Forum: Poser - OFFICIAL


Subject: Strange thing on dynamic mesh

fabiana opened this issue on Mar 19, 2015 ยท 29 posts


Morkonan posted Tue, 24 March 2015 at 6:50 AM

Unfortunately, something is wrong with the object file, and it is symmetry and UV-map related. (exact reason still unclear)
When I test with a rebuild object flie all is good. To be continued.

Just adding a useless two-coppers to the conversation... :)
It may be how the subdividing routine determines how the vertices are ordered and adjacency. I have no idea at all how the subd routine works in the newer versions of Poser nor what they're based on nor what type of subdivision operation they perform. (I use Poser Pro 2012. Yes, I'm three years behind everyone else... which is where I normally am. Going to vote for Mondale in the next election, too, 'cause... Why not? :) )

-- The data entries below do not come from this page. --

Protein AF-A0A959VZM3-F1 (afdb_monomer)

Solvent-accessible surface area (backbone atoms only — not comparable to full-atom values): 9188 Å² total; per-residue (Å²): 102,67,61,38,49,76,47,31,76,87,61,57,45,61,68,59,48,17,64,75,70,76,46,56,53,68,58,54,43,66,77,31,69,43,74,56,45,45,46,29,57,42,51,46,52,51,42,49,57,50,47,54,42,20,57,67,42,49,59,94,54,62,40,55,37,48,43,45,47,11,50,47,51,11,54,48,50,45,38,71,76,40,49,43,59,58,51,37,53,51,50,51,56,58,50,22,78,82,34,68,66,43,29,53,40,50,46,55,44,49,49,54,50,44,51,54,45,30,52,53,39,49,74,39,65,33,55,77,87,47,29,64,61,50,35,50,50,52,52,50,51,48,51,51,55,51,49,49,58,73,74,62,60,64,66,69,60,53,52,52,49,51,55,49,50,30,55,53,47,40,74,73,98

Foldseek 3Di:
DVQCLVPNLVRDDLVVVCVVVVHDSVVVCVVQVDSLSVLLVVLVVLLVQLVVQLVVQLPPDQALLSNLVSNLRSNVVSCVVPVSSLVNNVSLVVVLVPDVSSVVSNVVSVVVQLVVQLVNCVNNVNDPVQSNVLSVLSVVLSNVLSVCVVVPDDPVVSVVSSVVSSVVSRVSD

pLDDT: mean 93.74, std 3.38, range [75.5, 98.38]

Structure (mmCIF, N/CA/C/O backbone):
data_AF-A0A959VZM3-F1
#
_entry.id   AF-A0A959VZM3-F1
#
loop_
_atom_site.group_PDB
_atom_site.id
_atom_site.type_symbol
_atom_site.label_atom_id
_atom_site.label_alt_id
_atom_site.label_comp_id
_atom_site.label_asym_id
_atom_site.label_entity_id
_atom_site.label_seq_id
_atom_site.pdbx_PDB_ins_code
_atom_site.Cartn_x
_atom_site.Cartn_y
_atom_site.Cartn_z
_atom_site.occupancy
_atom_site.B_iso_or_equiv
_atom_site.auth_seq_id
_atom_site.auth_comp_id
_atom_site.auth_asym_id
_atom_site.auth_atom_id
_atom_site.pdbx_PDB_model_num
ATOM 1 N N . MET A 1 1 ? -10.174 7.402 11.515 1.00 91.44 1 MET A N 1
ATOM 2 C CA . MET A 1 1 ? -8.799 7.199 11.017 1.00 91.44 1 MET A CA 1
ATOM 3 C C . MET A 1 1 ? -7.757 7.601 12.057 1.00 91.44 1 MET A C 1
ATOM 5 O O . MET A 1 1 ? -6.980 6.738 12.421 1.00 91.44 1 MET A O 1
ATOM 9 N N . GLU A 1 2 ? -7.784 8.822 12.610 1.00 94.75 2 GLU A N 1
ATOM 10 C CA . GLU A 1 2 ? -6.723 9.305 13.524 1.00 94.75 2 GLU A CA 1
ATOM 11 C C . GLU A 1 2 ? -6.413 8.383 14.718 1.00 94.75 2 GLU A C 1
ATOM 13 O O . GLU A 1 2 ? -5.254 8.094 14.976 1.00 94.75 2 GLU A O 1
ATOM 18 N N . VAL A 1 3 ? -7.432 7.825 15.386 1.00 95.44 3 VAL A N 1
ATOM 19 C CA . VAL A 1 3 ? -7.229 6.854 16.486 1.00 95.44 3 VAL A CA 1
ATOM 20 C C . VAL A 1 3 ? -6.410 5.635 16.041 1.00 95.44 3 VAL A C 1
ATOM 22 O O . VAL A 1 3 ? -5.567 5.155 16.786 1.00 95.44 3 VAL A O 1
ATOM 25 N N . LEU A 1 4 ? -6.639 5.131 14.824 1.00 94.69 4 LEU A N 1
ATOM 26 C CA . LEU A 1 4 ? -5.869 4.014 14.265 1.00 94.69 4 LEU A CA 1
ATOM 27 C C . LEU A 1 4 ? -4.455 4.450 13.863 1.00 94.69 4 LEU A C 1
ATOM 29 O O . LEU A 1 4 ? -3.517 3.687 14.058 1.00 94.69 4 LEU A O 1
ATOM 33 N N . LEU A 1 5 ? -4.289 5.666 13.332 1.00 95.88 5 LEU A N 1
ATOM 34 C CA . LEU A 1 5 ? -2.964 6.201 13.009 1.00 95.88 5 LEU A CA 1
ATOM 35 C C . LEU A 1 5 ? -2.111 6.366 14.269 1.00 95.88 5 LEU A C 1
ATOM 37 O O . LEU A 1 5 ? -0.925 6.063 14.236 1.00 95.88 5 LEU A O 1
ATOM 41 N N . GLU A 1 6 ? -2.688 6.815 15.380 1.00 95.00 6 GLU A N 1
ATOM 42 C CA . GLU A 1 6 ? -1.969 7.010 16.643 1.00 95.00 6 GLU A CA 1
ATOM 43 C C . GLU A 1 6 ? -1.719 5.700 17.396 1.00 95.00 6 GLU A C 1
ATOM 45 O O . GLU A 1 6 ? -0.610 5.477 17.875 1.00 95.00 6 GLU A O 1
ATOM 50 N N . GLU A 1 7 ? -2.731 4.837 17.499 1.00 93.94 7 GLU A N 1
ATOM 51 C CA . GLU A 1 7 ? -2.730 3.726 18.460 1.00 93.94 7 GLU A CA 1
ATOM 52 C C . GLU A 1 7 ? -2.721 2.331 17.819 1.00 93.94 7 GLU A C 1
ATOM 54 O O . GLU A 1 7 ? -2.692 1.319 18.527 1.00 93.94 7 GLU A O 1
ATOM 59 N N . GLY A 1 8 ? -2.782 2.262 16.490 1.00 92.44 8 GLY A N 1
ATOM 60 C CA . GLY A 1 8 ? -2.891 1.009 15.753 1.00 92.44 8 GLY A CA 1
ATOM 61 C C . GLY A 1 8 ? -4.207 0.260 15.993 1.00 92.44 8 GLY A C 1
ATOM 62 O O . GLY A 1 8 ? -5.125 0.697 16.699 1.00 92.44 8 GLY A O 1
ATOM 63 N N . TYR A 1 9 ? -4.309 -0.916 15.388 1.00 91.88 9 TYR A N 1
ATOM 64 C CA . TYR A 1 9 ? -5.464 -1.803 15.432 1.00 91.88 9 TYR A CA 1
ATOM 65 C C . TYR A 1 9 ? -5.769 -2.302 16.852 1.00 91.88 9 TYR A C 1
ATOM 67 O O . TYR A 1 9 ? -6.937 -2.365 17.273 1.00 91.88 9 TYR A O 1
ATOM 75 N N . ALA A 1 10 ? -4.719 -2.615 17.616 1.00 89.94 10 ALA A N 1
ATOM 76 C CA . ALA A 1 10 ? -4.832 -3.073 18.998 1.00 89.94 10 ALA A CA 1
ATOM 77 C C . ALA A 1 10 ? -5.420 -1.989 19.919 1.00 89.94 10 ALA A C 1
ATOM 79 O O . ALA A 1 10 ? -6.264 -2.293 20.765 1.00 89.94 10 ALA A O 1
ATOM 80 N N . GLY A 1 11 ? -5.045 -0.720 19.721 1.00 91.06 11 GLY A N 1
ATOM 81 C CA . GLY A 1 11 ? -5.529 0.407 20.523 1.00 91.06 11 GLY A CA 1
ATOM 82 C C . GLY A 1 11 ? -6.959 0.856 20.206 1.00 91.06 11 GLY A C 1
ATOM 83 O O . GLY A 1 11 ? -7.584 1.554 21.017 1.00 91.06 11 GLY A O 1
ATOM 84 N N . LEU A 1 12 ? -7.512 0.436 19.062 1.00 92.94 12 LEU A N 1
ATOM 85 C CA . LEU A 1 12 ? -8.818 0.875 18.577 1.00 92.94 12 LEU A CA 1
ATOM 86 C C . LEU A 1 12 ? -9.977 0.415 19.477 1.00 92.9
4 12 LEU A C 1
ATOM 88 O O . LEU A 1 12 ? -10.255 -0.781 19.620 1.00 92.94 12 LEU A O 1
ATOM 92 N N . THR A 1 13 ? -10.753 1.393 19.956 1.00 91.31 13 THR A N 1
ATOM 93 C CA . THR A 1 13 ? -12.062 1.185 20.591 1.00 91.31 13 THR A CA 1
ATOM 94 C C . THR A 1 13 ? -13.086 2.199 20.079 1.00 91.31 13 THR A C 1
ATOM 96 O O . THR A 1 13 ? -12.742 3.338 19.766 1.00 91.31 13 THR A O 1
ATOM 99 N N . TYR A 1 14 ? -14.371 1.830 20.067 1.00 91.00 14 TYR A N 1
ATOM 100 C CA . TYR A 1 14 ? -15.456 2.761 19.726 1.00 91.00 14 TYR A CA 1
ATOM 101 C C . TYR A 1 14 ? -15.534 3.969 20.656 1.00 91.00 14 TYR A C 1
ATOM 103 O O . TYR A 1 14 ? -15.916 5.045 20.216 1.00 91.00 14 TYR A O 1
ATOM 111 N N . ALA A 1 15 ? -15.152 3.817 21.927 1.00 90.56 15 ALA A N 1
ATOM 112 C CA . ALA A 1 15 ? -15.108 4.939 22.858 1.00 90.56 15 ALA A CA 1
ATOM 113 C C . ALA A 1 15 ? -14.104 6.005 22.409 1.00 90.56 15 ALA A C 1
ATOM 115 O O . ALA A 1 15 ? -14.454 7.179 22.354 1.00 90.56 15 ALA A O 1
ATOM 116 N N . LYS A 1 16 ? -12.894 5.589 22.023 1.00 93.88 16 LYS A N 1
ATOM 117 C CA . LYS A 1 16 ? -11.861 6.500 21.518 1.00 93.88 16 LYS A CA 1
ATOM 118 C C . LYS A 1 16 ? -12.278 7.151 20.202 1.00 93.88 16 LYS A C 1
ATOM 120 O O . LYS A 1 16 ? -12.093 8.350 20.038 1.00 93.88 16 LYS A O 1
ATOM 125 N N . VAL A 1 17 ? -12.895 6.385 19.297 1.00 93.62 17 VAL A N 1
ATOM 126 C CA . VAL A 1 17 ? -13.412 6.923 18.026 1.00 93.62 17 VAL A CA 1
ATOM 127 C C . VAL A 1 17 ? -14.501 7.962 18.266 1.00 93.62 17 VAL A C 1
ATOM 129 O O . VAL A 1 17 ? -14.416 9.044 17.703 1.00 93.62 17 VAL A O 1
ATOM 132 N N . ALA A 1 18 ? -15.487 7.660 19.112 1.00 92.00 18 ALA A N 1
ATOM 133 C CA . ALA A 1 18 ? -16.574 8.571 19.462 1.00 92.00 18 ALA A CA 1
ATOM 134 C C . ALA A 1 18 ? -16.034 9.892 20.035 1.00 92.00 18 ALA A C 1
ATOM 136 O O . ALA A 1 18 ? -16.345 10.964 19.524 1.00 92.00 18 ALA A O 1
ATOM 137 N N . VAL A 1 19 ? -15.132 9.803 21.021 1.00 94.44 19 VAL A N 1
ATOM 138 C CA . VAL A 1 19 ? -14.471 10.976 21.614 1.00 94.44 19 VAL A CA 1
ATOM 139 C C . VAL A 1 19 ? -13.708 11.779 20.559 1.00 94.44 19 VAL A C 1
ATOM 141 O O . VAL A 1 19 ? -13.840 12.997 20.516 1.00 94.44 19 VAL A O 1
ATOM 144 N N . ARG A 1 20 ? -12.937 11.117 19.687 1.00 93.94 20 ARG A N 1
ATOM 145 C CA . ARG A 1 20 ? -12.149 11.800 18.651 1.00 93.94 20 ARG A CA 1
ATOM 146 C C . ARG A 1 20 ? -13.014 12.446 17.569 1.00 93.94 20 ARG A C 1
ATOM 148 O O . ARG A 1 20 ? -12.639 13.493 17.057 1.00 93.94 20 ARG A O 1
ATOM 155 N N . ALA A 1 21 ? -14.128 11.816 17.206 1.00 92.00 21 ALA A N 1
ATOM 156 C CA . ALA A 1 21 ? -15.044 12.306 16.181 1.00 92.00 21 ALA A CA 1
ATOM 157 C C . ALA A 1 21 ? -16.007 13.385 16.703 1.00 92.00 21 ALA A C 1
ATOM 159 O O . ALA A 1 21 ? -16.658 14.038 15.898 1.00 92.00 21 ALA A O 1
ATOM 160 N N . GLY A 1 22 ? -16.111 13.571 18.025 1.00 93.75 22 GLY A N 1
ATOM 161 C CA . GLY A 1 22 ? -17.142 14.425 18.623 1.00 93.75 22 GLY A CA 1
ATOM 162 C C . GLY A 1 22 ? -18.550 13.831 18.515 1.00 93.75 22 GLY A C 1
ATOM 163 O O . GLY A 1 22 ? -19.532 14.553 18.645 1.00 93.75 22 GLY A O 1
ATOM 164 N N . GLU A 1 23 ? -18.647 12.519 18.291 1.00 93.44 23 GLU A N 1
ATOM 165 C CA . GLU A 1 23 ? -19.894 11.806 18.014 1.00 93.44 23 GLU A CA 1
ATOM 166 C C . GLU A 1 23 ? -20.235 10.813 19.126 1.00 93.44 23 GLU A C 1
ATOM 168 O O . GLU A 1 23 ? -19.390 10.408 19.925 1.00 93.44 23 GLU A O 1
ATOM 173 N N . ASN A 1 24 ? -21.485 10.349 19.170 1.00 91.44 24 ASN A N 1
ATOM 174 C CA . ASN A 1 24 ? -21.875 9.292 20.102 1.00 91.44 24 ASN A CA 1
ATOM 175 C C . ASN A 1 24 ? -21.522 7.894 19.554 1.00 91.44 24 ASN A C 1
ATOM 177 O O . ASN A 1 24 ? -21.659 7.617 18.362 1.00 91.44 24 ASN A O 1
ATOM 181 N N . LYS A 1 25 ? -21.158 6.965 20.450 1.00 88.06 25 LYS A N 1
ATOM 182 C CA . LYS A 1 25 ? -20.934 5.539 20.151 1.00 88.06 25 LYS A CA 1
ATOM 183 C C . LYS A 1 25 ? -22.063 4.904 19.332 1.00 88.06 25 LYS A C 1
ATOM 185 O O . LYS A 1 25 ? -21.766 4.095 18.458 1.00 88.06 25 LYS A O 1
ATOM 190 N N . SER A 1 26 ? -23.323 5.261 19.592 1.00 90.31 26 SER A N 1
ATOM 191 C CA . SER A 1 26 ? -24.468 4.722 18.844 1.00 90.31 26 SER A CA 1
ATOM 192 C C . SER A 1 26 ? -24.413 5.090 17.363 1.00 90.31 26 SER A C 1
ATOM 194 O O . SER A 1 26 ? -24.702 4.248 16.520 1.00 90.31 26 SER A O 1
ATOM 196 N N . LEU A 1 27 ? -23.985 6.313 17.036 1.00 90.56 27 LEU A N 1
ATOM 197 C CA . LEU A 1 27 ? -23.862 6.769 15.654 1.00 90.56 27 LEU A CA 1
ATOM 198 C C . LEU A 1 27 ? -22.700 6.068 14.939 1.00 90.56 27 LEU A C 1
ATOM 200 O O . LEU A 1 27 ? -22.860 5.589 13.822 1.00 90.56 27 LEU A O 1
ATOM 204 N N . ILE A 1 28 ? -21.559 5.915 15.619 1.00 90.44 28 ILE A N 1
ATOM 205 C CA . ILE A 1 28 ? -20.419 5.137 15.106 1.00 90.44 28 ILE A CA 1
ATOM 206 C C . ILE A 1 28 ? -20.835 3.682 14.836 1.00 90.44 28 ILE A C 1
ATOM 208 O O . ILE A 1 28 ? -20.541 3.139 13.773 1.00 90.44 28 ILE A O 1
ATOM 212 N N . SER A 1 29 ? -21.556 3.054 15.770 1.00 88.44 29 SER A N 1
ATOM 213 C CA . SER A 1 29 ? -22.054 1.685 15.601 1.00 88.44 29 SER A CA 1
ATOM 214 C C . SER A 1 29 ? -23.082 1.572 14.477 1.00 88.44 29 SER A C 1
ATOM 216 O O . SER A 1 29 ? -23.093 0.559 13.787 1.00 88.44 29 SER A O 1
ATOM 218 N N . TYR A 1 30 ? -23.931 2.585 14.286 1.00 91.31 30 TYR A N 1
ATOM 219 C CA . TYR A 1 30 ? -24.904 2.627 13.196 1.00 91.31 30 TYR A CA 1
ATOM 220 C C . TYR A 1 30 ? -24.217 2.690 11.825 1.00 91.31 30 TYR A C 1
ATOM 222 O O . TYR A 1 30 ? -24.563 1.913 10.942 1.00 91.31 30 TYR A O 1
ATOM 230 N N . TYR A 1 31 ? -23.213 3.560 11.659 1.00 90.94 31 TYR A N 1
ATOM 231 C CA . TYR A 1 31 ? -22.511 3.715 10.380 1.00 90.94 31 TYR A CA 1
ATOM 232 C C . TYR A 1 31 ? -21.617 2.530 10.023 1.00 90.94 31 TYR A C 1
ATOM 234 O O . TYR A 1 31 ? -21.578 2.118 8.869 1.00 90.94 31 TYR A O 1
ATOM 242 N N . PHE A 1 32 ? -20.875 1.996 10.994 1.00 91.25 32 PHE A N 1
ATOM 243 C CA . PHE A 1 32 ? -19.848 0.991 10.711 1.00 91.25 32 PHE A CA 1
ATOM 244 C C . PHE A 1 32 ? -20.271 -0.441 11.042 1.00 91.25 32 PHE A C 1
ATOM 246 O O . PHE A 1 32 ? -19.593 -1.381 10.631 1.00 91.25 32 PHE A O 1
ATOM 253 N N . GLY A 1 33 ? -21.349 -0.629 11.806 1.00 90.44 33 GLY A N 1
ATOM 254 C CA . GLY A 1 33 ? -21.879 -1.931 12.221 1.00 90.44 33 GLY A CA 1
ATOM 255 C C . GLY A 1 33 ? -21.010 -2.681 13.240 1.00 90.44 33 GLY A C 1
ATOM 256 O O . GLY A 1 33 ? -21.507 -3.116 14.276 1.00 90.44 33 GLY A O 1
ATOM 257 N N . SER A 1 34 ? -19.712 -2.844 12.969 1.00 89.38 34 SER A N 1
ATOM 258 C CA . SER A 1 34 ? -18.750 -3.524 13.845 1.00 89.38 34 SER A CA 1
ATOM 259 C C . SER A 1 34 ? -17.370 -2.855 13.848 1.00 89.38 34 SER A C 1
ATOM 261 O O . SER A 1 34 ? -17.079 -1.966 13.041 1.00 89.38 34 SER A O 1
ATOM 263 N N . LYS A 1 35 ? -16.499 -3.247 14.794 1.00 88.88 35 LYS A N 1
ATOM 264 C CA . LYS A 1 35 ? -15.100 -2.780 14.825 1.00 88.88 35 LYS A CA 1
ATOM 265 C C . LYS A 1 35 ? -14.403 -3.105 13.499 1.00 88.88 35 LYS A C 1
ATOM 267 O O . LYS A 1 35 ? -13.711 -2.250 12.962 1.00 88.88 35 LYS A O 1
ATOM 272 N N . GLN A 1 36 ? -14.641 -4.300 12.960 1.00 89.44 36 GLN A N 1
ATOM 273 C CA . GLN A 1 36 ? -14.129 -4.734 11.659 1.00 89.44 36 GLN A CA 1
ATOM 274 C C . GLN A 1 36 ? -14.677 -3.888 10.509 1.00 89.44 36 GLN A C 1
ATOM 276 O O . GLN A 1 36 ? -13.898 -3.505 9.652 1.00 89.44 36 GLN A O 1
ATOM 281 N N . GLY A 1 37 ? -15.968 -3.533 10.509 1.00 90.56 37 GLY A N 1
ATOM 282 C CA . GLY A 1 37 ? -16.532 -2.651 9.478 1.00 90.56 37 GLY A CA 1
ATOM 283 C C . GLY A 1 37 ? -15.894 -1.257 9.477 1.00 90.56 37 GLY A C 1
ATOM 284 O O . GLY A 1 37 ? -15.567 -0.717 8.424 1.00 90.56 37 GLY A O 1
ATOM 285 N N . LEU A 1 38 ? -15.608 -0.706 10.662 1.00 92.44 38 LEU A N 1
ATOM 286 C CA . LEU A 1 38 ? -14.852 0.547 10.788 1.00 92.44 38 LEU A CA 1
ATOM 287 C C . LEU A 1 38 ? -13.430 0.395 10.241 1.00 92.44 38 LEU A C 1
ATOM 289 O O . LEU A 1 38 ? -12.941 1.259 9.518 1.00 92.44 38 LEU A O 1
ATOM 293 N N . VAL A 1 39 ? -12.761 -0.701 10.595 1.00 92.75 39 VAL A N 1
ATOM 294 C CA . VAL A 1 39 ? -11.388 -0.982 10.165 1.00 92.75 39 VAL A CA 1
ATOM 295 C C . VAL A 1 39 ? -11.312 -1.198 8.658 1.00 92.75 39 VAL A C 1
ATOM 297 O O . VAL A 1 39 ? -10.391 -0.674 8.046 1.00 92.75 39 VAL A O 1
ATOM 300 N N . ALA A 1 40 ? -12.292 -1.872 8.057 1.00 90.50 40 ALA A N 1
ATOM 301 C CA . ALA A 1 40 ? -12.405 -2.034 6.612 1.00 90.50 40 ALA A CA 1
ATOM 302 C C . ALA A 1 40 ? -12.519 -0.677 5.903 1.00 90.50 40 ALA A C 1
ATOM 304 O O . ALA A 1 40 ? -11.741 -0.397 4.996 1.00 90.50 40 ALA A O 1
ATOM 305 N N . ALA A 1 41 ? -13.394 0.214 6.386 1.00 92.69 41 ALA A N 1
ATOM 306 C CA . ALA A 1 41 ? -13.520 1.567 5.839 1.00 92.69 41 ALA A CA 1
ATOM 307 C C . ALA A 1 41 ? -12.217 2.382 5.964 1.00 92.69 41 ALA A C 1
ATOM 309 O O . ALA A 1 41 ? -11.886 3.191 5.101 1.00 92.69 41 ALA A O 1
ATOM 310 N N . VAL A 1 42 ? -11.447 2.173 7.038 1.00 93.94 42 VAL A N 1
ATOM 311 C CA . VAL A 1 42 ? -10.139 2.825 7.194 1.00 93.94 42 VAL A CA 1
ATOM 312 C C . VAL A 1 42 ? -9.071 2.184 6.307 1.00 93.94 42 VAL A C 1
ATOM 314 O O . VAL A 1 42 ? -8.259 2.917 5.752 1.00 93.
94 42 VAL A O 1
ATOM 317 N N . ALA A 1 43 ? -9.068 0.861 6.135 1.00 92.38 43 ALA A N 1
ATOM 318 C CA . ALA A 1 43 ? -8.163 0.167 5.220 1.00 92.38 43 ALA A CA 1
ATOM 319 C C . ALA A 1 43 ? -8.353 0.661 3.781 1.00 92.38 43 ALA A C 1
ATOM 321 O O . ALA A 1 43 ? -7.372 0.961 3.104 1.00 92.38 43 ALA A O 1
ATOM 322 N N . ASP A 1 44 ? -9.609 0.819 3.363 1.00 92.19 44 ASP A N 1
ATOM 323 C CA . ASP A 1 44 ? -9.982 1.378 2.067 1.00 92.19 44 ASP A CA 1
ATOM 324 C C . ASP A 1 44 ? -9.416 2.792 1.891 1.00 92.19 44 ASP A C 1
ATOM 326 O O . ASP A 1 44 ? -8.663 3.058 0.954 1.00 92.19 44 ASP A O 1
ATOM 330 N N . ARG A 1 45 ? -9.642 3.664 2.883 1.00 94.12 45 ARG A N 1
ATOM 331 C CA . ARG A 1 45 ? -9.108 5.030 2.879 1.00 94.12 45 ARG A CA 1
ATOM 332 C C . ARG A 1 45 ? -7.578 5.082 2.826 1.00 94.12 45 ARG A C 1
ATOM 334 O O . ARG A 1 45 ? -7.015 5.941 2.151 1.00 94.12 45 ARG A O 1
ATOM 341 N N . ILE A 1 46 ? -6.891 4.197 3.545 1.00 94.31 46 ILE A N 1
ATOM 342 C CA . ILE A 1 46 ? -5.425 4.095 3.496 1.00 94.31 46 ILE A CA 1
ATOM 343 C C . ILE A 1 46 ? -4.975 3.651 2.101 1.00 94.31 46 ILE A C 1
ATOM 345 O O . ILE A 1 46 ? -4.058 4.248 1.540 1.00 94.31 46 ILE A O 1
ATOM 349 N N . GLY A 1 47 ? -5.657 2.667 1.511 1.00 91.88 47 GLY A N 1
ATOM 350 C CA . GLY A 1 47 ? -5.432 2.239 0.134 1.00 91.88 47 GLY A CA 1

But, apparently, adjacency is critical in subd routines in something like OpenGL: https://www.cs.cmu.edu/afs/cs/academic/class/15462-s13/www/lec_slides/project2_slides.pdf That may hold true for what's being used in those nice new versions of Poser.

But, some modeling applications have weird issues with vertice orders and mirroring surfaces and such. Now, that doesn't mean they're doing anything wrong, it just means that if something is critically dependent upon them, things might get a bit wonky. (Not much usually reaches that deep into specifics in Poser. Morphs do, however, for example. And, there's a morph issue here, as well, right?) Normally, OpenGL uses vertice order to determine simple stuffs, like face normals, and we can easily see that effect inside the Pose Room. But, let's say that mirroring the object in the program used to create it inverts the order on one axis when it creates a mirror. Welding it to an existing mesh will change the face normals, by simple .obj conventions and, for display purposes, that's not an issue. It looks just fine in the Pose Room and there's nothing much that anyone would normally see in most uses of the object. Normally, when rendered and even for dynamics, that's not an issue, either. (Since, it appears by the above description that the dynamics engine builds it's own deformer cage and performs the operations on it.) But, let's say the subd routine is looking for that specific information for something like calculating adjacency in its subdivision routine. It would do fine when working with everything BUT the vertices on the border of the two "halves." In that region, it couldn't figure out which way was up... or sideways, if it was dependent upon that very detailed, very specific vertice information in the original mesh.

Or, let's say it's using the UV coordinates in a weird way. (I shudder to think why, but I guess it's possible. Doesn't make any sense, though...) We know that, at least in the past, Poser did funky things with the border regions of materials with shaders dependent upon UV values and such, right? (I think.)

I profess to know nothing (This keeps me generally content and happy in real life... ) and I don't have a version of Poser that does subd on the fly like you guys. But, I'd be happy to take a look at a simple object file in order to see if I, in my limited experience and capabilities, could figure something out.